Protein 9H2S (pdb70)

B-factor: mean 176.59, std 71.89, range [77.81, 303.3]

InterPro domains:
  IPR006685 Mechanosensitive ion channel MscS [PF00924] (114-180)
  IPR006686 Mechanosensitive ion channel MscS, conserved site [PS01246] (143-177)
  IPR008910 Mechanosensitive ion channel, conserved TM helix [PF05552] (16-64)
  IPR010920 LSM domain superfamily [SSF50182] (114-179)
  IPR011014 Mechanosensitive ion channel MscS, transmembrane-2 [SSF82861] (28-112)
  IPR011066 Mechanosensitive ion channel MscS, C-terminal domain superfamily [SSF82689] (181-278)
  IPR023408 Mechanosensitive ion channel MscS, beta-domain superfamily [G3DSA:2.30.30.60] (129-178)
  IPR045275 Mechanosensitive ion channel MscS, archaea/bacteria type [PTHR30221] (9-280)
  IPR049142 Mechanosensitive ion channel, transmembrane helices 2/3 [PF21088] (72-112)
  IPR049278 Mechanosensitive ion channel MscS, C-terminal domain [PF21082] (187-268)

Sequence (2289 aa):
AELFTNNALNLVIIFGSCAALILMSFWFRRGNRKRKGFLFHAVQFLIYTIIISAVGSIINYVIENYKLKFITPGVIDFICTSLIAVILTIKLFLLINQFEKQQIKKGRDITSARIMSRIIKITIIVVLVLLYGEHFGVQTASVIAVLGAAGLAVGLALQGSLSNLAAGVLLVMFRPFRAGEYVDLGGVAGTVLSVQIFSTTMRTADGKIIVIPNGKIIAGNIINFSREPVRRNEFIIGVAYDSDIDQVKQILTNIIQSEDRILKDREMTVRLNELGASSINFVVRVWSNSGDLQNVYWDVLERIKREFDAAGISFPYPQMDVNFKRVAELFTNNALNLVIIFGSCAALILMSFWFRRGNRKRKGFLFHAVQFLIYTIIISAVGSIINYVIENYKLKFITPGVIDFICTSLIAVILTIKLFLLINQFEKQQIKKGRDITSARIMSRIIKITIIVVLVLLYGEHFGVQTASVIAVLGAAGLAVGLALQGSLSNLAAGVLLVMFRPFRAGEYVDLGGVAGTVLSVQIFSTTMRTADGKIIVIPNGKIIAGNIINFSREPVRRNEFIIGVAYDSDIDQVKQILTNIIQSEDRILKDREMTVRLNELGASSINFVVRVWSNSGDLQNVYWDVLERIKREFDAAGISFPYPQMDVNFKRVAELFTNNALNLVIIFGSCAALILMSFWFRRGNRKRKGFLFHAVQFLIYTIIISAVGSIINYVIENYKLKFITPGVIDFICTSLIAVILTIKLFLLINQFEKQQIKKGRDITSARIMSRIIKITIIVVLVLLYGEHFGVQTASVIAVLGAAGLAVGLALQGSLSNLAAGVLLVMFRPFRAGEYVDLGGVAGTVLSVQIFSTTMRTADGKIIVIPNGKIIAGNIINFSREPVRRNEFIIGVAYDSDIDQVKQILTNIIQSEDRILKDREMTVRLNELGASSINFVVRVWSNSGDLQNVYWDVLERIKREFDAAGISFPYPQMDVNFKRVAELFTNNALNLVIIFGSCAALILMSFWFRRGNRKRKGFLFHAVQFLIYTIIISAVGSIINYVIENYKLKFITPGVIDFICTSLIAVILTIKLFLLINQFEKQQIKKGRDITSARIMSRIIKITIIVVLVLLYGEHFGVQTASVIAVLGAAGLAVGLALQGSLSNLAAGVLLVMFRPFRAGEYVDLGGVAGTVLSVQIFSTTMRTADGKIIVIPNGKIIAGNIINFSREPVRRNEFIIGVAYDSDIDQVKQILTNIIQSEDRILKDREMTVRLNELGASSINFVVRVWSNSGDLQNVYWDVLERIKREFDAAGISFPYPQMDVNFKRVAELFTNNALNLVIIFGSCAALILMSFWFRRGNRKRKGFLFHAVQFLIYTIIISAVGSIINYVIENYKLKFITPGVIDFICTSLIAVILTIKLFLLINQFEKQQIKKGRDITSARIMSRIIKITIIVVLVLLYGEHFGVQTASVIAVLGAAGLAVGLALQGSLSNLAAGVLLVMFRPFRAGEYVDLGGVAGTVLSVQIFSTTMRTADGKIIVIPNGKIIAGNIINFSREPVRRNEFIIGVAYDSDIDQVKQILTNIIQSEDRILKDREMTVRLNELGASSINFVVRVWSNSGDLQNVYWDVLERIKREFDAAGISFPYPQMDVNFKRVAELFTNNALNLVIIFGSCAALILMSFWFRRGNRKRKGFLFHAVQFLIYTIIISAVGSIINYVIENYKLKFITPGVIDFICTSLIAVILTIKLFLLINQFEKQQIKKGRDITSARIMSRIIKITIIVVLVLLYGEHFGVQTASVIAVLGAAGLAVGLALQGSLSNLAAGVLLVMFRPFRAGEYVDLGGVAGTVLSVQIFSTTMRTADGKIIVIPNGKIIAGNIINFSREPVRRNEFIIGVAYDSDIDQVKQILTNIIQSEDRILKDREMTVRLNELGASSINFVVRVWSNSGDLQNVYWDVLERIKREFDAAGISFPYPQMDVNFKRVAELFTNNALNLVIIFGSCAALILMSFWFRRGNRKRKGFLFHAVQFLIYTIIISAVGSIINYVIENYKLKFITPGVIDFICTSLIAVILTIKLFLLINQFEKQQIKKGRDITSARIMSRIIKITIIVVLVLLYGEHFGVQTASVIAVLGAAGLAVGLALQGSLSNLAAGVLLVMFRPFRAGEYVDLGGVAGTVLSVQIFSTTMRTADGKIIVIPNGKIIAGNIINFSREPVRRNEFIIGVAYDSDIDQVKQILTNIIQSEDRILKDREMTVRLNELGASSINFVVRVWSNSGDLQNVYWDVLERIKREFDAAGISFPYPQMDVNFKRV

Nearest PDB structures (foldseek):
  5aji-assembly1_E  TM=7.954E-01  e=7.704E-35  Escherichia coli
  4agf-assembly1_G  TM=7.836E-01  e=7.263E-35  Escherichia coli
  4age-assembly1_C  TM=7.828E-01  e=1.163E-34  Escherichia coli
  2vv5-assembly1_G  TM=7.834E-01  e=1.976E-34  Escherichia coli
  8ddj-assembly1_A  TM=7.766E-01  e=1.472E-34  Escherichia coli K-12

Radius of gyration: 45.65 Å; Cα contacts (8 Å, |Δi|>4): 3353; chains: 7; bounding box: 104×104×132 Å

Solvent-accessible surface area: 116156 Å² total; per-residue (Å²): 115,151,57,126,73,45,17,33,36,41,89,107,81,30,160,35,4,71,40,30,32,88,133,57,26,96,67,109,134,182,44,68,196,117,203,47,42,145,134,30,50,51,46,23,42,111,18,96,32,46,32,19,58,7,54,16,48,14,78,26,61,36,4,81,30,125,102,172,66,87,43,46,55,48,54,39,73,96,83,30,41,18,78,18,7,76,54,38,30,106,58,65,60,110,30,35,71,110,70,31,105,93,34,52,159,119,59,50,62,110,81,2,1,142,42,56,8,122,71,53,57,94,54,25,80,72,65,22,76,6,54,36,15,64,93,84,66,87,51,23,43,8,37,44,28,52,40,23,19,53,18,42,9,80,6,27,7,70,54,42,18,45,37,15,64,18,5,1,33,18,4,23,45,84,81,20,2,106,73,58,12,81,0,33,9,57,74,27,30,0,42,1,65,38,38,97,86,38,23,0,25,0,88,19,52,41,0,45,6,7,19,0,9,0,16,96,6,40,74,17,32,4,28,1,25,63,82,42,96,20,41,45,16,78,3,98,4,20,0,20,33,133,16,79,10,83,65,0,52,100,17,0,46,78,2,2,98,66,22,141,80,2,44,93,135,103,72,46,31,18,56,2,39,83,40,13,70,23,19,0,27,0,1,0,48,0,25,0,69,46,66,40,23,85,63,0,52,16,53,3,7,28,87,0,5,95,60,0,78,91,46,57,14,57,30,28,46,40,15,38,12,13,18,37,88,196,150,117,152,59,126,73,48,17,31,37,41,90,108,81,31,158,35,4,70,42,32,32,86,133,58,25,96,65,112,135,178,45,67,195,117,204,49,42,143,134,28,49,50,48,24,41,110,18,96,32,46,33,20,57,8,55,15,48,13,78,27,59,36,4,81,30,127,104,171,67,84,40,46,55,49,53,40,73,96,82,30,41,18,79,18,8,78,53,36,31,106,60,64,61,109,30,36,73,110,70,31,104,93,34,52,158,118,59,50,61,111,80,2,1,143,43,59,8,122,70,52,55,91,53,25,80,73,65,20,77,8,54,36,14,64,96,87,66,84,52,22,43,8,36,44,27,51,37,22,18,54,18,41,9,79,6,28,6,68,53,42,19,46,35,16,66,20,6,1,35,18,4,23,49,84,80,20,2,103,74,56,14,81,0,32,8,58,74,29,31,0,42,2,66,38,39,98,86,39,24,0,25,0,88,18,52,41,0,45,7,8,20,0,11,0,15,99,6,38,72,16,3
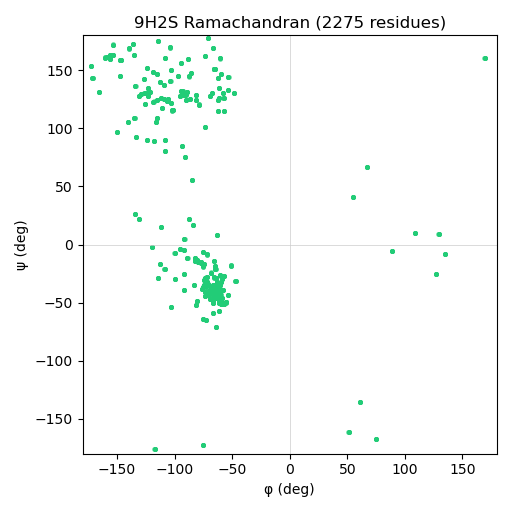3,5,28,2,24,62,82,42,93,21,40,45,16,77,4,98,4,19,0,20,32,132,16,79,9,84,66,0,52,100,18,0,44,78,3,2,100,66,23,141,81,2,44,92,136,104,69,47,30,16,56,1,38,82,41,14,71,22,18,0,26,0,1,0,47,0,25,0,70,46,68,42,24,83,64,0,53,16,53,2,7,29,86,0,5,96,60,0,79,92,45,56,14,60,29,29,47,41,16,38,12,14,17,37,91,196,151,115,150,56,126,73,46,17,32,36,42,90,106,82,30,161,35,4,70,40,31,33,87,134,58,26,96,66,112,132,181,44,67,197,116,203,48,42,144,133,29,49,51,47,24,41,111,19,96,32,46,33,20,57,7,55,16,47,14,80,26,60,35,4,80,30,127,104,171,67,85,41,47,56,48,53,40,74,98,83,30,41,18,78,18,8,76,53,38,32,105,60,66,61,109,30,35,72,110,68,30,105,93,34,52,158,120,59,51,60,109,79,2,1,142,42,58,9,123,71,53,56,94,54,25,79,74,65,22,77,6,54,36,14,63,94,84,67,86,53,23,42,8,36,45,26,52,42,22,18,54,20,42,8,80,6,27,7,70,54,42,18,46,36,16,64,17,5,1,32,18,4,22,47,82,80,19,2,105,73,58,13,81,0,32,9,58,75,26,29,0,40,1,64,38,38,98,88,38,23,1,25,0,89,19,52,41,0,45,7,8,19,0,10,0,14,96,6,39,74,17,33,5,28,1,25,62,82,43,95,20,41,45,16,77,3,99,4,19,0,22,33,133,16,77,11,82,66,0,50,101,18,0,46,78,2,2,98,66,22,139,81,2,43,92,135,102,71,47,30,17,56,1,39,83,40,13,71,23,19,0,27,0,1,0,47,0,24,0,70,46,66,41,23,84,63,0,52,16,53,3,6,28,86,0,5,95,59,0,78,91,45,58,13,57,29,29,45,40,15,38,12,14,17,37,89,196,152,116,150,58,126,72,46,18,31,36,41,90,108,80,30,160,35,4,70,40,30,32,87,135,58,26,97,65,111,136,180,45,67,198,116,202,50,42,144,133,28,49,52,48,24,41,110,19,96,33,46,33,20,57,7,55,16,48,14,78,27,60,36,4,81,30,125,104,171,67,86,41,46,55,50,53,39,73,96,84,29,41,17,79,19,8,76,52,36,31,106,60,64,61,109,29,35,72,111,69,31,104,92,35,52,158,118,59,50,60,112,80,2,1,142,42,58,8,123,70,52,56,93,54,26,79,74,64,21,77,7,54,36,14,63,95,86,67,88,52,22,44,8,36,44,26,52,38,22,18,54,20,42,9,80,6,28,6,70,54,42,18,46,35,16,65,17,5,1,35,19,4,23,49,81,80,20,2,105,74,57,14,80,0,32,8,57,74,27,30,0,41,1,64,38,38,98,85,38,24,0,24,0,90,18,52,41,0,46,7,8,19,0,11,0,16,98,6,39,72,16,33,5,28,1,24,63,82,42,94,21,40,44,16,78,3,99,4,19,0,21,33,134,16,78,10,83,67,0,52,100,18,0,45,77,2,2,98,65,24,140,83,2,44,92,136,101,70,46,30,17,56,1,38,83,41,14,72,22,18,0,27,0,1,0,47,0,26,0,70,46,67,42,24,84,64,0,52,16,54,2,7,29,86,0,5,96,60,0,78,92,45,57,14,59,30,29,46,41,16,37,12,13,18,36,91,196,150,117,152,57,126,74,48,16,31,35,41,91,108,80,32,159,35,4,70,42,31,32,87,132,57,25,96,66,111,134,178,45,68,195,115,202,50,41,143,134,29,49,52,47,24,42,110,18,96,32,48,34,19,56,7,54,16,48,14,78,26,60,36,3,80,29,127,103,170,67,85,42,46,55,49,54,40,71,97,82,29,42,18,79,19,8,77,53,36,29,106,60,65,60,110,30,36,73,109,69,31,105,93,34,52,158,118,60,50,62,110,80,2,1,143,44,59,8,121,69,53,56,91,53,24,80,74,66,19,77,7,54,36,14,62,96,86,66,84,53,22,42,8,36,44,27,51,40,22,18,55,18,40,10,79,6,28,6,68,53,43,19,44,35,16,64,18,5,1,34,18,4,24,48,85,82,21,2,104,76,56,14,80,0,33,9,58,73,29,31,0,42,2,65,38,39,98,86,38,24,0,25,0,88,18,51,42,0,44,8,8,20,0,10,0,15,96,6,38,74,16,33,5,28,2,26,62,83,42,92,20,42,44,17,77,4,100,4,19,0,21,32,132,15,78,10,83,66,0,54,99,17,0,44,79,2,2,100,67,22,142,81,2,44,92,136,102,70,46,30,16,57,2,38,83,40,14,69,22,18,0,26,0,1,0,47,0,24,0,71,46,66,40,23,84,63,0,53,15,53,2,8,29,86,0,5,94,60,0,79,91,44,56,14,59,30,28,47,41,15,38,12,14,18,37,88,196,153,116,152,57,126,74,49,17,31,36,42,91,109,81,32,158,35,4,71,41,31,33,86,133,57,26,96,68,110,134,178,45,68,196,116,204,50,40,146,134,29,49,51,47,24,42,110,19,96,32,47,34,19,56,6,54,16,47,14,79,25,60,36,3,79,30,127,104,172,67,86,42,46,55,49,54,40,70,96,83,31,41,18,81,19,8,77,52,38,29,107,59,65,60,110,31,35,73,108,70,31,106,92,35,53,157,118,60,50,63,109,79,2,1,143,43,58,8,122,70,53,54,92,54,24,80,74,65,19,76,7,53,37,13,63,94,87,66,84,53,22,43,8,37,44,28,52,40,22,17,55,18,42,8,79,6,28,6,68,53,42,18,45,36,15,64,18,5,1,35,18,4,24,46,84,80,21,2,106,74,56,15,81,0,32,9,58,73,28,31,0,41,1,64,38,39,98,85,39,24,1,25,0,89,18,51,41,0,44,8,7,19,0,10,0,15,96,5,40,75,17,33,4,28,1,25,63,83,44,94,20,41,45,17,77,3,99,4,19,0,20,32,133,16,78,10,83,66,0,52,99,17,0,45,78,2,2,98,67,23,142,81,2,43,92,134,102,71,46,30,16,57,2,39,83,41,13,70,23,18,0,27,0,0,0,48,0,26,0,69,47,66,40,23,83,63,0,54,15,52,2,8,28,87,0,5,95,61,0,79,90,46,57,14,58,30,29,48,41,15,37,12,14,18,38,88,195,154,116,151,57,126,74,48,17,32,35,42,90,107,81,32,160,35,4,72,41,31,33,85,133,56,26,95,66,109,133,181,45,68,196,115,202,47,40,147,135,28,50,51,46,24,43,112,19,96,31,46,33,20,56,7,54,17,47,15,79,26,61,36,3,80,29,126,102,172,66,86,42,46,55,50,53,38,70,95,83,31,41,18,80,19,7,76,53,38,30,107,59,65,61,111,30,35,72,110,70,32,105,93,34,53,158,120,59,50,61,109,81,2,2,143,41,57,8,122,70,55,56,94,53,24,80,72,64,22,77,6,52,36,14,65,95,87,66,87,52,22,43,8,37,44,27,52,40,23,19,54,19,42,8,80,6,27,7,69,54,43,18,45,36,15,64,19,4,1,36,18,4,24,46,83,81,20,2,104,73,59,14,79,0,32,10,58,74,27,30,0,42,1,64,38,39,97,86,39,24,1,25,0,89,18,51,41,0,45,8,7,19,0,10,0,15,95,6,40,74,16,32,5,28,1,25,62,85,42,95,20,41,45,16,78,3,99,4,19,0,20,32,133,16,76,10,83,66,0,53,99,16,0,45,79,3,2,98,66,22,140,81,2,44,92,133,101,72,45,31,17,57,2,39,83,40,13,70,22,18,0,27,0,0,0,48,0,26,0,70,46,66,40,22,84,62,0,53,15,54,2,8,28,86,0,5,96,61,0,78,90,45,57,14,58,29,30,48,41,16,38,11,13,18,37,89,195,153

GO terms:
- - - - - - -
• [TASK PROMPT]: Determine how many lines above contain "MscS" as a word or string. Give the number alone.

• [ANSWER TO THIS TASK]: 7